Dauda Sani Abdullahi, Dr. Muhammad Sirajo Aliyu, Usman Musa Abdullahi
{"title":"Comparative analysis of resampling algorithms in the prediction of stroke diseases","authors":"Dauda Sani Abdullahi, Dr. Muhammad Sirajo Aliyu, Usman Musa Abdullahi","doi":"10.56919/usci.2123.011","DOIUrl":null,"url":null,"abstract":"Stroke disease is a serious cause of death globally. Early predictions of the disease will save a lot of lives but most of the clinical datasets are imbalanced in nature including the stroke dataset, making the predictive algorithms biased towards the majority class. The objective of this research is to compare different data resampling algorithms on the stroke dataset to improve the prediction performances of the machine learning models. This paper considered five (5) resampling algorithms namely; Random over Sampling (ROS), Synthetic Minority oversampling Technique (SMOTE), Adaptive Synthetic (ADASYN), hybrid techniques like SMOTE with Edited Nearest Neighbor (SMOTE-ENN), and SMOTE with Tomek Links (SMOTE-TOMEK) and trained on six (6) machine learning classifiers namely; Logistic Regression (LR), Decision Tree (DT), K-nearest Neighbor (KNN), Support Vector Machines (SVM), Random Forest (RF), and XGBoost (XGB). The hybrid technique SMOTE-ENN influences the machine learning classifiers the best followed by the SMOTE technique while the combination of SMOTE and XGB perform better with an accuracy of 97.99% and G-mean score of 0.99, and auc_roc score of 0.99. Resampling algorithms balance the dataset and enhanced the predictive power of machine learning algorithms. Therefore, we recommend resampling stroke dataset in predicting stroke disease than modeling on the imbalanced dataset.","PeriodicalId":235595,"journal":{"name":"UMYU Scientifica","volume":"15 1","pages":"0"},"PeriodicalIF":0.0000,"publicationDate":"2023-03-30","publicationTypes":"Journal Article","fieldsOfStudy":null,"isOpenAccess":false,"openAccessPdf":"","citationCount":"0","resultStr":null,"platform":"Semanticscholar","paperid":null,"PeriodicalName":"UMYU Scientifica","FirstCategoryId":"1085","ListUrlMain":"https://doi.org/10.56919/usci.2123.011","RegionNum":0,"RegionCategory":null,"ArticlePicture":[],"TitleCN":null,"AbstractTextCN":null,"PMCID":null,"EPubDate":"","PubModel":"","JCR":"","JCRName":"","Score":null,"Total":0}
引用次数: 0

Abstract

Stroke disease is a serious cause of death globally. Early predictions of the disease will save a lot of lives but most of the clinical datasets are imbalanced in nature including the stroke dataset, making the predictive algorithms biased towards the majority class.

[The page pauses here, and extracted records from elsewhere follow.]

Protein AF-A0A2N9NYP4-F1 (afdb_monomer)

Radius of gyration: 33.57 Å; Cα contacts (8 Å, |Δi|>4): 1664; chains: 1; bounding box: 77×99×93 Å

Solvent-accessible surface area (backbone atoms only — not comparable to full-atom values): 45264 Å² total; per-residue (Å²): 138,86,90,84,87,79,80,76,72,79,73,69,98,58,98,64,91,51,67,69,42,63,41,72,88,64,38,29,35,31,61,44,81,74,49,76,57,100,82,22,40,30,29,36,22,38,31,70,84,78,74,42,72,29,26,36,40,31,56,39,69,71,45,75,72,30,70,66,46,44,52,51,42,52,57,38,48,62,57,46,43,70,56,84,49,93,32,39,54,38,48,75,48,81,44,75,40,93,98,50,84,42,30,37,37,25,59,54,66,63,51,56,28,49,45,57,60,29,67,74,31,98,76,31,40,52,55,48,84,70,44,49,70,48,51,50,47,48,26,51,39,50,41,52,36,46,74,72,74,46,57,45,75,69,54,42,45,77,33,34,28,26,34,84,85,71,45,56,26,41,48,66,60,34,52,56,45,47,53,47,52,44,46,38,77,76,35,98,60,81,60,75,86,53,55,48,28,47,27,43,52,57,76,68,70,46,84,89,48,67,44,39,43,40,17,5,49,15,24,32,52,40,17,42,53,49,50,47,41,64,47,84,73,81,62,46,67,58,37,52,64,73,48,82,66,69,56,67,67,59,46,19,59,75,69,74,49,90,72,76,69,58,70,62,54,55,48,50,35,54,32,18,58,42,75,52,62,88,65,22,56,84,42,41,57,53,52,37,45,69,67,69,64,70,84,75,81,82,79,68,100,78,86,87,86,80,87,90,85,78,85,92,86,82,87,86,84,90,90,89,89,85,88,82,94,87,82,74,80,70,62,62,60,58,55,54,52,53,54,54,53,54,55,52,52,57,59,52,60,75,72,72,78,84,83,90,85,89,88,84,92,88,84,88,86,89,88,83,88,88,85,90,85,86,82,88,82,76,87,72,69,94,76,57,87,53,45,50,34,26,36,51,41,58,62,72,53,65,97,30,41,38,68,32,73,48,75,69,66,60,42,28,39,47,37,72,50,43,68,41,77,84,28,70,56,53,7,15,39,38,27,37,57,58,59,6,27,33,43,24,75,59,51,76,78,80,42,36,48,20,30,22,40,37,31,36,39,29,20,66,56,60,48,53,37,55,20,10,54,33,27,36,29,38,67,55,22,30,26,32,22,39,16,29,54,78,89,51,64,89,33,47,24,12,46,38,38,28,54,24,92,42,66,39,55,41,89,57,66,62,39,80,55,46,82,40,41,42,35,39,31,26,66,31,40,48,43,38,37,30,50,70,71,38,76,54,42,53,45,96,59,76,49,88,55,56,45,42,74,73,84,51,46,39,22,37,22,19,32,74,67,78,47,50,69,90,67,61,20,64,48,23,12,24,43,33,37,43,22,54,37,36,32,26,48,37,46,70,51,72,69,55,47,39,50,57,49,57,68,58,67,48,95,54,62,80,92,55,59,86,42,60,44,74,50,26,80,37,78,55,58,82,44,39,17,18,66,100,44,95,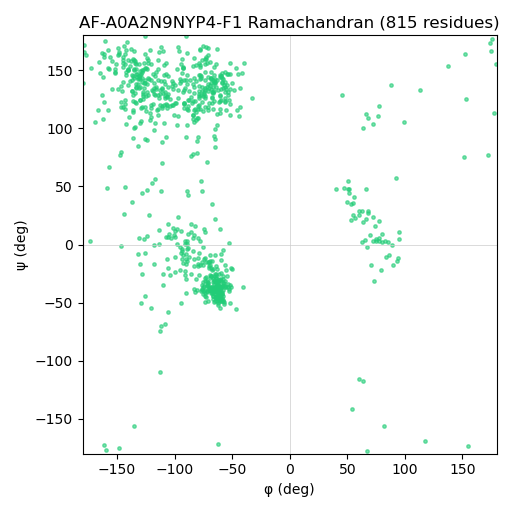46,64,50,70,62,19,35,48,74,57,96,42,28,46,30,52,38,82,90,31,62,76,52,27,38,30,38,78,58,72,45,53,30,30,39,37,38,32,33,36,30,35,36,79,45,13,37,37,30,42,32,56,20,47,76,96,53,70,97,66,42,35,43,29,43,36,54,69,57,49,86,62,36,57,95,90,53,57,56,84,43,66,21,51,27,51,46,3,41,62,54,51,40,53,33,48,94,79,40,70,77,63,62,81,71,42,78,34,44,39,36,41,40,33,55,66,40,39,37,36,31,31,30,65,93,38,81,21,33,74,51,50,45,65,37,68,70,52,52,50,40,51,71,66,38,79,50,66,81,55,58,77,68,62,57,93,90,56,66,80,40,46,60,57,57,17,25,45,28,45,51,46,74,40,52,43,45,34,36,33,63,26,31,36,24,71,104

Sequence (817 aa):
MLTLGKNYYPMSESGILQPGQKVGAGRFTLVKPLGRGGMGEVWLAQDERLHEPVALKFLPPEIRADPAALDDLRRETARSHRLAHPNIVRIHDFQESEGEPAFISMEYVDGPTLTALRVEQPSRVLPWDYLRPLVEQLCAALGYAHGEHVVHRDLKPSNLMFDSRGRLKLADFGIAAVVSDSVSRISVRGTSGTLAYMSPQQLAGKRPQVTDDLYALGATLYELLTSKPPFYTGDITHQVLHEPPQPLDERLATLGIQNQIPADVAAIVMACLAKEPSQRPQTARAVAEWIGLGTVRTPSVERLSQTMFSQPDPSPADAVSAGGRKKLALAAVAALLLIASAALWYSVWHRLGGRVLQQPGISAERSAPVQPAGIGAATALPVRDGLILYFSFDEPPKEGVVHDESGTGNDGQAVGATWTPEGRRGGALQFARTNSYVRVPNRPSLNPPQITMAAWVKTSYSDMIWRRIFDKSWDQGFALSDGGETDRYHQRGRLIWEIGHHSCESQNRFDDGAWHHVVGTFDGTVQRLYLDNQQLGHSSHSWVGRVAENTYDLTIAGNRSDPDPKFGEVGASFDGLIDEVMIFNRALSPDEIRQLYESAGVVASASEAANWISLFDGQSVAAWEGEKMTAFPTRSWEVVDGVLKIIPSGPKVSLYTRETFRDFELEFEWRMGYAANSGVFYSAPGRGFQREFQLVDDEPSHHSAAFQPNFPEQCTGALWGILAPSADKRVRPIGEWNEGKLLVRGAHVEHWINGRKVLQFELGSDALAEKAAATKATTFKSRLTPGTDFFQPGEVQIGLQNMAGETAFRNIRIRRL

Secondary structure (DSSP, 8-state):
--------PPPPS-----TT-EETTTTEEEEEEEEEETTEEEEEEEETTTTEEEEEEEPPHHHHT-HHHHHHHHHHHHHHTT---TTBPPEEEEE--TTS--EEEEE---S-BHHHHHHTSTTS---HHHHHHHHHHHHHHHHHHHHTT------SGGGEEE-TTS-EEE--TTHHHHHHHHHHHHSS---HHHHTTS-HHHHTTPPP-HHHHHHHHHHHHHHHHHSS-S--SS-HHHHHHHPPPPPHHHHHHHTT------HHHHHHHHHHT-SSGGGS-SSHHHHHHHTT--------S---SSSS------------------SSSSHHHHHHHHHHHHHHHHHHHTTS-----------------------------S--TTEEEEE---SPPBTTEE--TTSS---EEEES-EEES--SSS-EEEE-TBT-EEEE---GGGS-SSEEEEEEEE-S---SS--EEEES-TTTSEEEES---TT-GGGTTS-EEEETTEEEE-SS---SSSEEEEEEEE-SS-EEEEETTEEEEE-SS-----PPP--PPEEESB--SS--GGGT-TTBB--EEEEEEEEESSPPPHHHHHHHHHHTS--S-TTTGGGEEEEE-SS--TTEEETT-SS--TTTEEEETTEEEE-TTS----EEESS-BSSEEEEEEEEE-TT-EEEEEEE-TT--S-SEEEEE---GGGS-TTS---SGGGSTTSBTTTBPPPTT--PPPTTS-EEEEEEEETTEEEEEETTEEEEEEETT-HHHHHHHHH---HHHHTT--TT-GGGS---BEEEE---BS-EEEEEEEEEE-

Nearest PDB structures (foldseek):
  4x3f-assembly3_C  TM=8.720E-01  e=1.671E-20  Mycobacterium tuberculosis H37Rv
  5m08-assembly2_B  TM=8.869E-01  e=6.778E-18  Mycobacterium tuberculosis H37Rv
  4u45-assembly2_A  TM=8.297E-01  e=1.506E-13  Homo sapiens
  4rvt-assembly1_B  TM=7.941E-01  e=9.373E-14  Homo sapiens
  5z33-assembly1_A  TM=6.962E-01  e=1.888E-12  Pyricularia oryzae P131

Mean predicted aligned error: 21.87 Å

Foldseek 3Di:
DDDDDDPPDPLPPDPDDDAQDADLVRQWGFHAWPDQDLQATKTWIQGPVVRDIKIKGFGDPLCVVDPVLVVLLQVQLVLQQPDDDPQEWHWDDWGDDVSGTTITIIHDAPFAFQQVVLVPDPLSADACVVCLVVLVSVQVSLQSCVVSVFAQQQQARRQWTQHPVRHTYGYRTRNSVSSVVSCCVVDVDDDLVRLLLFALCVLVVHDDDSLRVLLSVLQRNLCNHQVHGQDDDDDSNCCNQPNQGDQSVVSCVVSVHDYDDDPLRSVLSSQSSDNDSVSHPRGSVSSCVSVVVPDDPDDDPPDDPDDPDDDDDDDDDDDDDDDDDDDPPPVVVVVVVVVVVVVVVVVVVVPPDDDDDDDDDDDDDDDDDDDDDDDDDADDQPDLAQWLFKFFLLDWDDQQWTAGPSPNGQIKGWWQWGKDCPDLAGIWIFAAFFGTKIWGADDPSQFFQWKKKKWKWFALDWDAFFFWQKDDDLQQAWTWGQHHHPVPRQRHQWIWTGQHPDIDIANDGDRNRDIWMWMWTGAQFKIWIDILLRTRDIGPGTDRGTRHDDRGIMMGQADDPDADVVRVRHRGGHGTIIRTIIMGSHGDDSVSSVSNSVVSVDPDHSVFPVFKDFCAALPDVPQKDWDVGPHNQCQQWDRDRSKIKGDQPGDFIKIWGPDKAFFKKKKWKKAFAFQDWKWKAWAAPPQPGQWTQTDGDQDQVSHDPVDGCPDQQCHHRHRRQQGGWAPPQPDDDHPDMKMWMWGHDFQWIFIHIRRDTGDIDGQPDPSSVVSQVPGPPPVSVVSPDPPDCSSGRDITIIMIGRDDGMMMIHRIIMGHD

Structure (mmCIF, N/CA/C/O backbone):
data_AF-A0A2N9NYP4-F1
#
_entry.id   AF-A0A2N9NYP4-F1
#
loop_
_atom_site.group_PDB
_atom_site.id
_atom_site.type_symbol
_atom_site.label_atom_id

The objective of this research is to compare different data resampling algorithms on the stroke dataset to improve the prediction performances of the machine learning models. This paper considered five (5) resampling algorithms namely; Random over Sampling (ROS), Synthetic Minority oversampling Technique (SMOTE), Adaptive Synthetic (ADASYN), hybrid techniques like SMOTE with Edited Nearest Neighbor (SMOTE-ENN), and SMOTE with Tomek Links (SMOTE-TOMEK) and trained on six (6) machine learning classifiers namely; Logistic Regression (LR), Decision Tree (DT), K-nearest Neighbor (KNN), Support Vector Machines (SVM), Random Forest (RF), and XGBoost (XGB). The hybrid technique SMOTE-ENN influences the machine learning classifiers the best followed by the SMOTE technique while the combination of SMOTE and XGB perform better with an accuracy of 97.99% and G-mean score of 0.99, and auc_roc score of 0.99. Resampling algorithms balance the dataset and enhanced the predictive power of machine learning algorithms. Therefore, we recommend resampling stroke dataset in predicting stroke disease than modeling on the imbalanced dataset.
重采样算法在脑卒中疾病预测中的比较分析
中风在全球是一个严重的死亡原因。对疾病的早期预测将挽救许多生命,但大多数临床数据集在本质上是不平衡的,包括中风数据集,这使得预测算法偏向于大多数类别。本研究的目的是比较不同的笔画数据重采样算法,以提高机器学习模型的预测性能。本文考虑了五种重采样算法,即;随机过采样(ROS),合成少数过采样技术(SMOTE),自适应合成(ADASYN),混合技术,如SMOTE与编辑近邻(SMOTE- enn)和SMOTE与Tomek链接(SMOTE- Tomek),并在六(6)个机器学习分类器上进行训练,即;逻辑回归(LR)、决策树(DT)、k近邻(KNN)、支持向量机(SVM)、随机森林(RF)和XGBoost (XGB)。混合技术SMOTE- enn对机器学习分类器的影响最好,其次是SMOTE技术,SMOTE和XGB结合使用效果更好,准确率为97.99%,G-mean得分为0.99,auc_roc得分为0.99。重采样算法平衡了数据集,增强了机器学习算法的预测能力。因此,我们建议在预测中风疾病时对中风数据进行重新采样,而不是在不平衡的数据集上建模。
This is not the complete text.